- _Your task_:
Reproduce verbatim the lines of the material below, starting at the line with "ATOM 9 C CA" and ending at the line with "ATOM 23 O O", both inclusive; skip the rest.

* * * * * * * * *

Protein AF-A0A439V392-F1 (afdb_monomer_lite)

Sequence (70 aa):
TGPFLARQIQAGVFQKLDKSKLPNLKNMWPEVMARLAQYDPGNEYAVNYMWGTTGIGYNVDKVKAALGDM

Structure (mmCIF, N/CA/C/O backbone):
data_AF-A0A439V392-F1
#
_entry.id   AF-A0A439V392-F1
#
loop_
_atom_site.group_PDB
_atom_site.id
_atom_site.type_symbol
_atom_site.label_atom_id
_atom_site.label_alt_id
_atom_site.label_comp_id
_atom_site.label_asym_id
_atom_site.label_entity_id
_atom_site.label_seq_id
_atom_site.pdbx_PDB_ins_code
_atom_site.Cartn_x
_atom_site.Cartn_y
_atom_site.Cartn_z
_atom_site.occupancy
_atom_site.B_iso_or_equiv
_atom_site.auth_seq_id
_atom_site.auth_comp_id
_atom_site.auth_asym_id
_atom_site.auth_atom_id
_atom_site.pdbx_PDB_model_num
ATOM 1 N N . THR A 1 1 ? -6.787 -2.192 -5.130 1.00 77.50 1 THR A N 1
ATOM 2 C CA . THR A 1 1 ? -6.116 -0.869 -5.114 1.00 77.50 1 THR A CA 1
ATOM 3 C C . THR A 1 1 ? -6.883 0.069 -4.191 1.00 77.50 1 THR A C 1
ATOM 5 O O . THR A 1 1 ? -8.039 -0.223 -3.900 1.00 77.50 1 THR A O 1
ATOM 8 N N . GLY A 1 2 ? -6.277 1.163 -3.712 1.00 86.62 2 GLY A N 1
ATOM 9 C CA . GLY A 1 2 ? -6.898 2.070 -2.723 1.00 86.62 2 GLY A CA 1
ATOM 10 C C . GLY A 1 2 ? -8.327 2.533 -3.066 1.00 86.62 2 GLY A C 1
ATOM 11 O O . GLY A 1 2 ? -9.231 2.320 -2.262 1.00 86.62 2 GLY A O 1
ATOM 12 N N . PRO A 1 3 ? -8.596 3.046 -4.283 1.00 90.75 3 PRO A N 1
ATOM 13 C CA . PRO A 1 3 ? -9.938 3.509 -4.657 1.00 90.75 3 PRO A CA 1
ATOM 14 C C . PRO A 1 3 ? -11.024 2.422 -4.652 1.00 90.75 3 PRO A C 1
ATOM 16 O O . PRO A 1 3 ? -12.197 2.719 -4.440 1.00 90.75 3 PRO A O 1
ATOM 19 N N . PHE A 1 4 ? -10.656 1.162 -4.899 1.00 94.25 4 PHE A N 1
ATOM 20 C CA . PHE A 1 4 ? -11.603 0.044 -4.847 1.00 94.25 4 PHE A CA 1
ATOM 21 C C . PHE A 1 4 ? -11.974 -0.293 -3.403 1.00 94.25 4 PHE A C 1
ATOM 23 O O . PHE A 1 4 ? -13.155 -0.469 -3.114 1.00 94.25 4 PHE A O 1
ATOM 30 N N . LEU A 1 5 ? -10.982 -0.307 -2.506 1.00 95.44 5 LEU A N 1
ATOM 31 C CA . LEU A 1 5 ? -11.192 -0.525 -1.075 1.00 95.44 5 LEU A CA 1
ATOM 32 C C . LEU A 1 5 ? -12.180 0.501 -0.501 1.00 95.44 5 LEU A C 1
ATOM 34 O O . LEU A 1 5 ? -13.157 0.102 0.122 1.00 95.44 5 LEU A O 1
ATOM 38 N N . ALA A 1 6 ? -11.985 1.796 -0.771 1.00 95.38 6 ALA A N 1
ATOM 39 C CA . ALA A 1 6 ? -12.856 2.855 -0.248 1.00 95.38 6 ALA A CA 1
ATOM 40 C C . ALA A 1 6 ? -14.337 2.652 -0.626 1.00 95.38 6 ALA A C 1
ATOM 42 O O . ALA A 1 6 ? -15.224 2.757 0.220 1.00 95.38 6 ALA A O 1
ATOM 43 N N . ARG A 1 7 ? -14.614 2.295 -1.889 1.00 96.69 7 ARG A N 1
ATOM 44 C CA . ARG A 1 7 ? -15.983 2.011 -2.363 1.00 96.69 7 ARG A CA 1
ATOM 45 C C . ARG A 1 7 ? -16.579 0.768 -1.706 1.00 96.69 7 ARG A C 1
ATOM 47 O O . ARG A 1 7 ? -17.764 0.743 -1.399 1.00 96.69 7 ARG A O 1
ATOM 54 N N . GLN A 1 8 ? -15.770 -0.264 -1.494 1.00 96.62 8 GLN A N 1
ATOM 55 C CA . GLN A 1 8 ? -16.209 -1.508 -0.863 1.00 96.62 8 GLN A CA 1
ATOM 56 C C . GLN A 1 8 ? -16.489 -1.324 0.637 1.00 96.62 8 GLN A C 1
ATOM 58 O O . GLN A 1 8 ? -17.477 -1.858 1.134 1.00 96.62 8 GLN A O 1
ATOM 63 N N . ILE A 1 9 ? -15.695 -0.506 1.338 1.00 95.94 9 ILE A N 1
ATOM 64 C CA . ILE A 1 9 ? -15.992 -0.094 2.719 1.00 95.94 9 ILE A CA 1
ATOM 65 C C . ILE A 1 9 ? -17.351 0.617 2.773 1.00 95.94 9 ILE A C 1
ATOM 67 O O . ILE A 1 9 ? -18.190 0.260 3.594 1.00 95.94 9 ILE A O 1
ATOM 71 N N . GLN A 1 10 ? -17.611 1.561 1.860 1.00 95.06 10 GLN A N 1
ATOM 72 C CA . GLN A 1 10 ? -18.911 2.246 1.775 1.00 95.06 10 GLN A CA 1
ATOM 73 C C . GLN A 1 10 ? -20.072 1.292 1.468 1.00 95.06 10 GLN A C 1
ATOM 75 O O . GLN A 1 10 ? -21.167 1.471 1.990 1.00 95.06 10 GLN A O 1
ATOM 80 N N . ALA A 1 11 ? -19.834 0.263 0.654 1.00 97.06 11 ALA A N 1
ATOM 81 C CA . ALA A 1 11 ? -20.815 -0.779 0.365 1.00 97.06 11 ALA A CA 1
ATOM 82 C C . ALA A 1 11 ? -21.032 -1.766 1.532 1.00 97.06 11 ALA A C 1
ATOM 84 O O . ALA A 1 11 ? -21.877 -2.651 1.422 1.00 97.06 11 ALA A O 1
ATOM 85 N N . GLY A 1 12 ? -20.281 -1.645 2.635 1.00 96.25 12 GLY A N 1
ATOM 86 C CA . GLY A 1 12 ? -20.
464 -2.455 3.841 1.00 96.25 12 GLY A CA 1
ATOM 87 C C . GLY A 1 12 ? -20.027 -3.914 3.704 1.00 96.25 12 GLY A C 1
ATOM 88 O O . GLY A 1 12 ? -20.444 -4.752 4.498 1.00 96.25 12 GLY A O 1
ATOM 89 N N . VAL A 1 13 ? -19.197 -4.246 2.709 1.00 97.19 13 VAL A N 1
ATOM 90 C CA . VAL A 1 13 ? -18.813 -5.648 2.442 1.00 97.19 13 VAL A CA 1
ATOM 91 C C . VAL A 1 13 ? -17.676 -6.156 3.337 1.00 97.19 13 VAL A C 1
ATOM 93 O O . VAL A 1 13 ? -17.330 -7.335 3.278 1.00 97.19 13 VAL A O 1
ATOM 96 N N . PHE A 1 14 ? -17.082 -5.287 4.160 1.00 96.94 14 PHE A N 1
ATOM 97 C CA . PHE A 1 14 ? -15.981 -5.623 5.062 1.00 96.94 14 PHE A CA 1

* * * * * * * * *

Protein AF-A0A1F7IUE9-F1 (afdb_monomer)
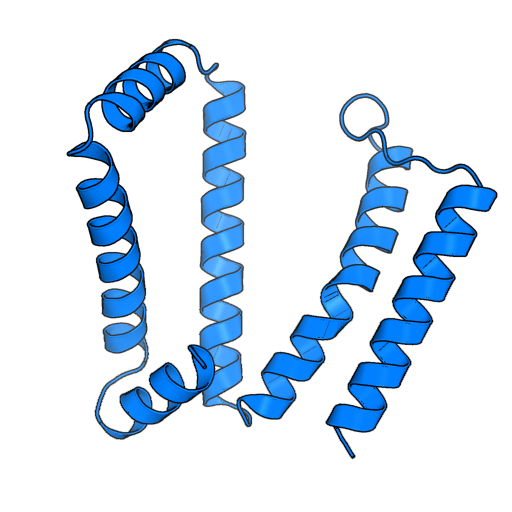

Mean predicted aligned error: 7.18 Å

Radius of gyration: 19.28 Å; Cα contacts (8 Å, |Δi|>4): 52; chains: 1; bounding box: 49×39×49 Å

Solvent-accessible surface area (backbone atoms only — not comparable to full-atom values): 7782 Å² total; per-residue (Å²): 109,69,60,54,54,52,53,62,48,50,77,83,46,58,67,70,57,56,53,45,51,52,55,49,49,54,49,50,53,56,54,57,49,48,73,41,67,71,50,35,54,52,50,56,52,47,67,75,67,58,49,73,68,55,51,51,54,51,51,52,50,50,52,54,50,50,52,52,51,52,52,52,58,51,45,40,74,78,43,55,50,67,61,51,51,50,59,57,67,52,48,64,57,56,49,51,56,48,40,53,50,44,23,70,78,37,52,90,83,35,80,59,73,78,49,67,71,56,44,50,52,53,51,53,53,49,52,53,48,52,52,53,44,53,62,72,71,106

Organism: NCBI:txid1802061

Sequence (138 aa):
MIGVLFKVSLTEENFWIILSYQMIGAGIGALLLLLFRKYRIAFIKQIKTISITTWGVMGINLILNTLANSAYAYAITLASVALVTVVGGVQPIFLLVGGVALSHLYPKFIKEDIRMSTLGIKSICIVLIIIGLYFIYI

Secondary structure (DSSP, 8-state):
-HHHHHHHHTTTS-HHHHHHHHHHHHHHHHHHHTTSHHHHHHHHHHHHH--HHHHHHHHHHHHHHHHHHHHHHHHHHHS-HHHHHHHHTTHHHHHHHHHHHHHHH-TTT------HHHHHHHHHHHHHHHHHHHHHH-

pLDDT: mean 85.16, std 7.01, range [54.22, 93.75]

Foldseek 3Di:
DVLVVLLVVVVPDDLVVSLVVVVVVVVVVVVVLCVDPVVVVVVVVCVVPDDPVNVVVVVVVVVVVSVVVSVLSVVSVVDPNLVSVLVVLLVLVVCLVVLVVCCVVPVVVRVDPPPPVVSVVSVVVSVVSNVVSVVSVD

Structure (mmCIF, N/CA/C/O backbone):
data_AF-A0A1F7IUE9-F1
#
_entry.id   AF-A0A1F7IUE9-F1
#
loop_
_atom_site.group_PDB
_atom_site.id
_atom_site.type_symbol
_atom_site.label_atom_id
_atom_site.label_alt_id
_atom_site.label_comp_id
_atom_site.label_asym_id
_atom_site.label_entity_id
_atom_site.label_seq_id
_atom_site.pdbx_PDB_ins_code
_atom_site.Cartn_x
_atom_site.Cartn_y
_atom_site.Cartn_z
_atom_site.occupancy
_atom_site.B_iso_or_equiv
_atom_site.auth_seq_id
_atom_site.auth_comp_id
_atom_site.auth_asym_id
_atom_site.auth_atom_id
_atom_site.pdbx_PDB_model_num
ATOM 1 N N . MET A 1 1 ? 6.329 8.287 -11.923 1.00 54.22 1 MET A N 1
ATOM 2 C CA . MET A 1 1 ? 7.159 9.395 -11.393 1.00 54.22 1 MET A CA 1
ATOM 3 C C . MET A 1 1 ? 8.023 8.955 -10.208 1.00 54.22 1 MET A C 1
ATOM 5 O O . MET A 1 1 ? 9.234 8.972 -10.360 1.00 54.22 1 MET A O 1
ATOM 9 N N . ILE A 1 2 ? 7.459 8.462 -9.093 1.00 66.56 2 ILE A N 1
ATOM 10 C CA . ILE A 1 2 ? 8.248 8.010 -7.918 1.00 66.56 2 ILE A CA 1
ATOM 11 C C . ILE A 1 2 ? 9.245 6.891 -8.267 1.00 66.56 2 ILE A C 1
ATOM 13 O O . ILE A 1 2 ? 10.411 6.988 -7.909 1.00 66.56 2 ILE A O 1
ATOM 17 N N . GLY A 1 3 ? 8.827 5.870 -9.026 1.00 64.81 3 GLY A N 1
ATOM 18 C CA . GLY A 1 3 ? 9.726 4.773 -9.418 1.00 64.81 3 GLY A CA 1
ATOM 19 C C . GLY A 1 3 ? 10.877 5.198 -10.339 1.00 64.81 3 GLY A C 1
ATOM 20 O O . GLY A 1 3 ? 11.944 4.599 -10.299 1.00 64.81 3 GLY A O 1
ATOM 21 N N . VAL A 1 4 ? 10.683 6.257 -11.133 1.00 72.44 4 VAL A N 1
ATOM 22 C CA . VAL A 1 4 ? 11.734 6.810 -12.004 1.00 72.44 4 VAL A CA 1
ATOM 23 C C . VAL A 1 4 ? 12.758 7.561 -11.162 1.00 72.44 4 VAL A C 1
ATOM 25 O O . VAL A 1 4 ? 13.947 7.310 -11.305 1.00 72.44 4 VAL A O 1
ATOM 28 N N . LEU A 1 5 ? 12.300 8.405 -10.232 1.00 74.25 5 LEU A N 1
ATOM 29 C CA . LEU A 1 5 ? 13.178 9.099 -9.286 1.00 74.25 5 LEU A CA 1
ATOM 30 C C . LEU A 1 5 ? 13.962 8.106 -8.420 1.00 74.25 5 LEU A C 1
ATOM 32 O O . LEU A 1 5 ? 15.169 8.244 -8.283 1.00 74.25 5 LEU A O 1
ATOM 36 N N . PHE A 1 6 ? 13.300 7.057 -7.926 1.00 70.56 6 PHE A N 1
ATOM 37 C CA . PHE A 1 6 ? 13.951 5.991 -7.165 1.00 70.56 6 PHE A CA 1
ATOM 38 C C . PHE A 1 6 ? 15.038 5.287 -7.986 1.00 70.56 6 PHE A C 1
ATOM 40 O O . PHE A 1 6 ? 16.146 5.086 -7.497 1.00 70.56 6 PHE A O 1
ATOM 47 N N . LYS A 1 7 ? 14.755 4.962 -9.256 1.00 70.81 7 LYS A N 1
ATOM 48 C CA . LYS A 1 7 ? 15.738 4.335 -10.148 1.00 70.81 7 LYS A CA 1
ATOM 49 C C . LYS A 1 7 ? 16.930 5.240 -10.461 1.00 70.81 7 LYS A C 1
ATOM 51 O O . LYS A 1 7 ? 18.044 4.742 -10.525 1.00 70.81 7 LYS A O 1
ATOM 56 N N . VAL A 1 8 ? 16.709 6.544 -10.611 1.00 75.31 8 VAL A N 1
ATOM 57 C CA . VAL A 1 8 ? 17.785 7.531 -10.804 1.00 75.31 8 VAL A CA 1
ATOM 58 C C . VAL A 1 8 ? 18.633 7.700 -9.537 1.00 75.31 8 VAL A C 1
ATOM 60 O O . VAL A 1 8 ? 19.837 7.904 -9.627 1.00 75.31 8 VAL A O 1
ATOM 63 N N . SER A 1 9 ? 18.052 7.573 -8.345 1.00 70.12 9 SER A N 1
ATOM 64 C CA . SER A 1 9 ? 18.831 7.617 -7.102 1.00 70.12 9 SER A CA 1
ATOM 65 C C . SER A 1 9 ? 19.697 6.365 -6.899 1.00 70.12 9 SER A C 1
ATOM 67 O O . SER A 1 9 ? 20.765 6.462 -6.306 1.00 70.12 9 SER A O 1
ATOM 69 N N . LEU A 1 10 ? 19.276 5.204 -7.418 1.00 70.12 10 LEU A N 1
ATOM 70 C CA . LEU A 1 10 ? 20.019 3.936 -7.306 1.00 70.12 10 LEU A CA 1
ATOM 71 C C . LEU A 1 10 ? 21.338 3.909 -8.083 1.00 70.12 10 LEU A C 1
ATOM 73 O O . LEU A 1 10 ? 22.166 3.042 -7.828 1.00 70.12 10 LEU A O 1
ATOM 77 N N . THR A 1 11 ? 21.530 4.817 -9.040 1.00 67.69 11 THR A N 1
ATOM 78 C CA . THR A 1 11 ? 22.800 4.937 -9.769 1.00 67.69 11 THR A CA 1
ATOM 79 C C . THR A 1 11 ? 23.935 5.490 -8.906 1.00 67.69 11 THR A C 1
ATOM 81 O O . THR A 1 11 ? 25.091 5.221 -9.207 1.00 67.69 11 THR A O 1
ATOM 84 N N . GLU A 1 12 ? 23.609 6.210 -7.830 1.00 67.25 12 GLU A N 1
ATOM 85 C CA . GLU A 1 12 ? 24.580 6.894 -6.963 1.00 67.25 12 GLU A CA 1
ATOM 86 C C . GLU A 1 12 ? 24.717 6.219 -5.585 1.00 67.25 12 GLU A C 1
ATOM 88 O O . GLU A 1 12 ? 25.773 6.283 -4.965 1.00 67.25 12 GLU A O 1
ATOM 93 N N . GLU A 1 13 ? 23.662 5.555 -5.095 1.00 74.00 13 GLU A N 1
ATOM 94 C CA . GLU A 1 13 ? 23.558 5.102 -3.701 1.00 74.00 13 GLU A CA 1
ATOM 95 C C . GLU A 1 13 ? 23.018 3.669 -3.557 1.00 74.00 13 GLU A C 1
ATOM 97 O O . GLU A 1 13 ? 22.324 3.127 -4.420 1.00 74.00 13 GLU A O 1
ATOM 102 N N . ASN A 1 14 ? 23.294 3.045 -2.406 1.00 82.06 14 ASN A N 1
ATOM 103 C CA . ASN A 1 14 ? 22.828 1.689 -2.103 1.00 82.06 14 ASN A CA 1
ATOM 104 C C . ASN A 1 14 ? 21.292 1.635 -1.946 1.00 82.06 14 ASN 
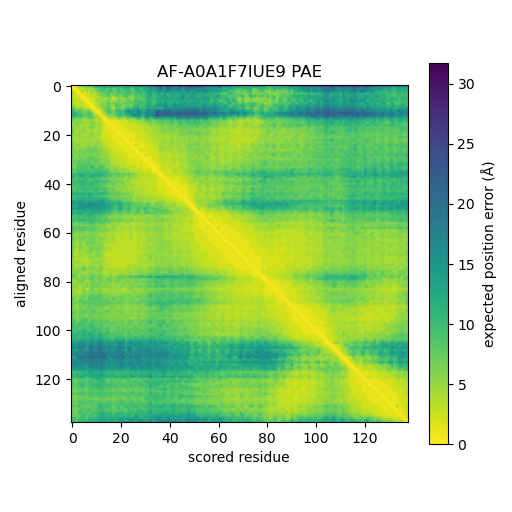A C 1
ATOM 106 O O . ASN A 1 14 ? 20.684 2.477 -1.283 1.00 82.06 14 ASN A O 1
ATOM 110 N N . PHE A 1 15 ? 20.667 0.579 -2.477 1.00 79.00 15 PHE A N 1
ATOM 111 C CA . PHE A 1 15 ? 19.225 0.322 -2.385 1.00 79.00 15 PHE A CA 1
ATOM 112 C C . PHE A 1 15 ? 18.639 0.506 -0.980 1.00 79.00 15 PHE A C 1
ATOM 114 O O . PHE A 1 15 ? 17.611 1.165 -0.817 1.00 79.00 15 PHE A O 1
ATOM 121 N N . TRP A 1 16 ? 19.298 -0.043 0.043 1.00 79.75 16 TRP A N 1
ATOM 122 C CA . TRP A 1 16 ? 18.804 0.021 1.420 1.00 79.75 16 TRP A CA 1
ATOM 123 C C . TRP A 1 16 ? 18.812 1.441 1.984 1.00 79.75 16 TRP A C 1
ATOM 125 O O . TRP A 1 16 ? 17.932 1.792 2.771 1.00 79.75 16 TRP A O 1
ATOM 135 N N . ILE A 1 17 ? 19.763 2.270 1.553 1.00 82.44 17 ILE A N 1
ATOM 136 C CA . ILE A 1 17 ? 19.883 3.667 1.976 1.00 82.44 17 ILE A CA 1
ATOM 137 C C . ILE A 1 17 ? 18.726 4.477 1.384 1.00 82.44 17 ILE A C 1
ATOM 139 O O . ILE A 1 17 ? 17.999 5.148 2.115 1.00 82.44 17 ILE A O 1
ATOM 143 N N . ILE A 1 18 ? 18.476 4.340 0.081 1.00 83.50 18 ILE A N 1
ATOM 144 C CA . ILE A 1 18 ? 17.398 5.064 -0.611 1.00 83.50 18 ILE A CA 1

* * * * * * * * *

- _Result of the task_:
ATOM 9 C CA . GLY A 1 2 ? -6.898 2.070 -2.723 1.00 86.62 2 GLY A CA 1
ATOM 10 C C . GLY A 1 2 ? -8.327 2.533 -3.066 1.00 86.62 2 GLY A C 1
ATOM 11 O O . GLY A 1 2 ? -9.231 2.320 -2.262 1.00 86.62 2 GLY A O 1
ATOM 12 N N . PRO A 1 3 ? -8.596 3.046 -4.283 1.00 90.75 3 PRO A N 1
ATOM 13 C CA . PRO A 1 3 ? -9.938 3.509 -4.657 1.00 90.75 3 PRO A CA 1
ATOM 14 C C . PRO A 1 3 ? -11.024 2.422 -4.652 1.00 90.75 3 PRO A C 1
ATOM 16 O O . PRO A 1 3 ? -12.197 2.719 -4.440 1.00 90.75 3 PRO A O 1
ATOM 19 N N . PHE A 1 4 ? -10.656 1.162 -4.899 1.00 94.25 4 PHE A N 1
ATOM 20 C CA . PHE A 1 4 ? -11.603 0.044 -4.847 1.00 94.25 4 PHE A CA 1
ATOM 21 C C . PHE A 1 4 ? -11.974 -0.293 -3.403 1.00 94.25 4 PHE A C 1
ATOM 23 O O . PHE A 1 4 ? -13.155 -0.469 -3.114 1.00 94.25 4 PHE A O 1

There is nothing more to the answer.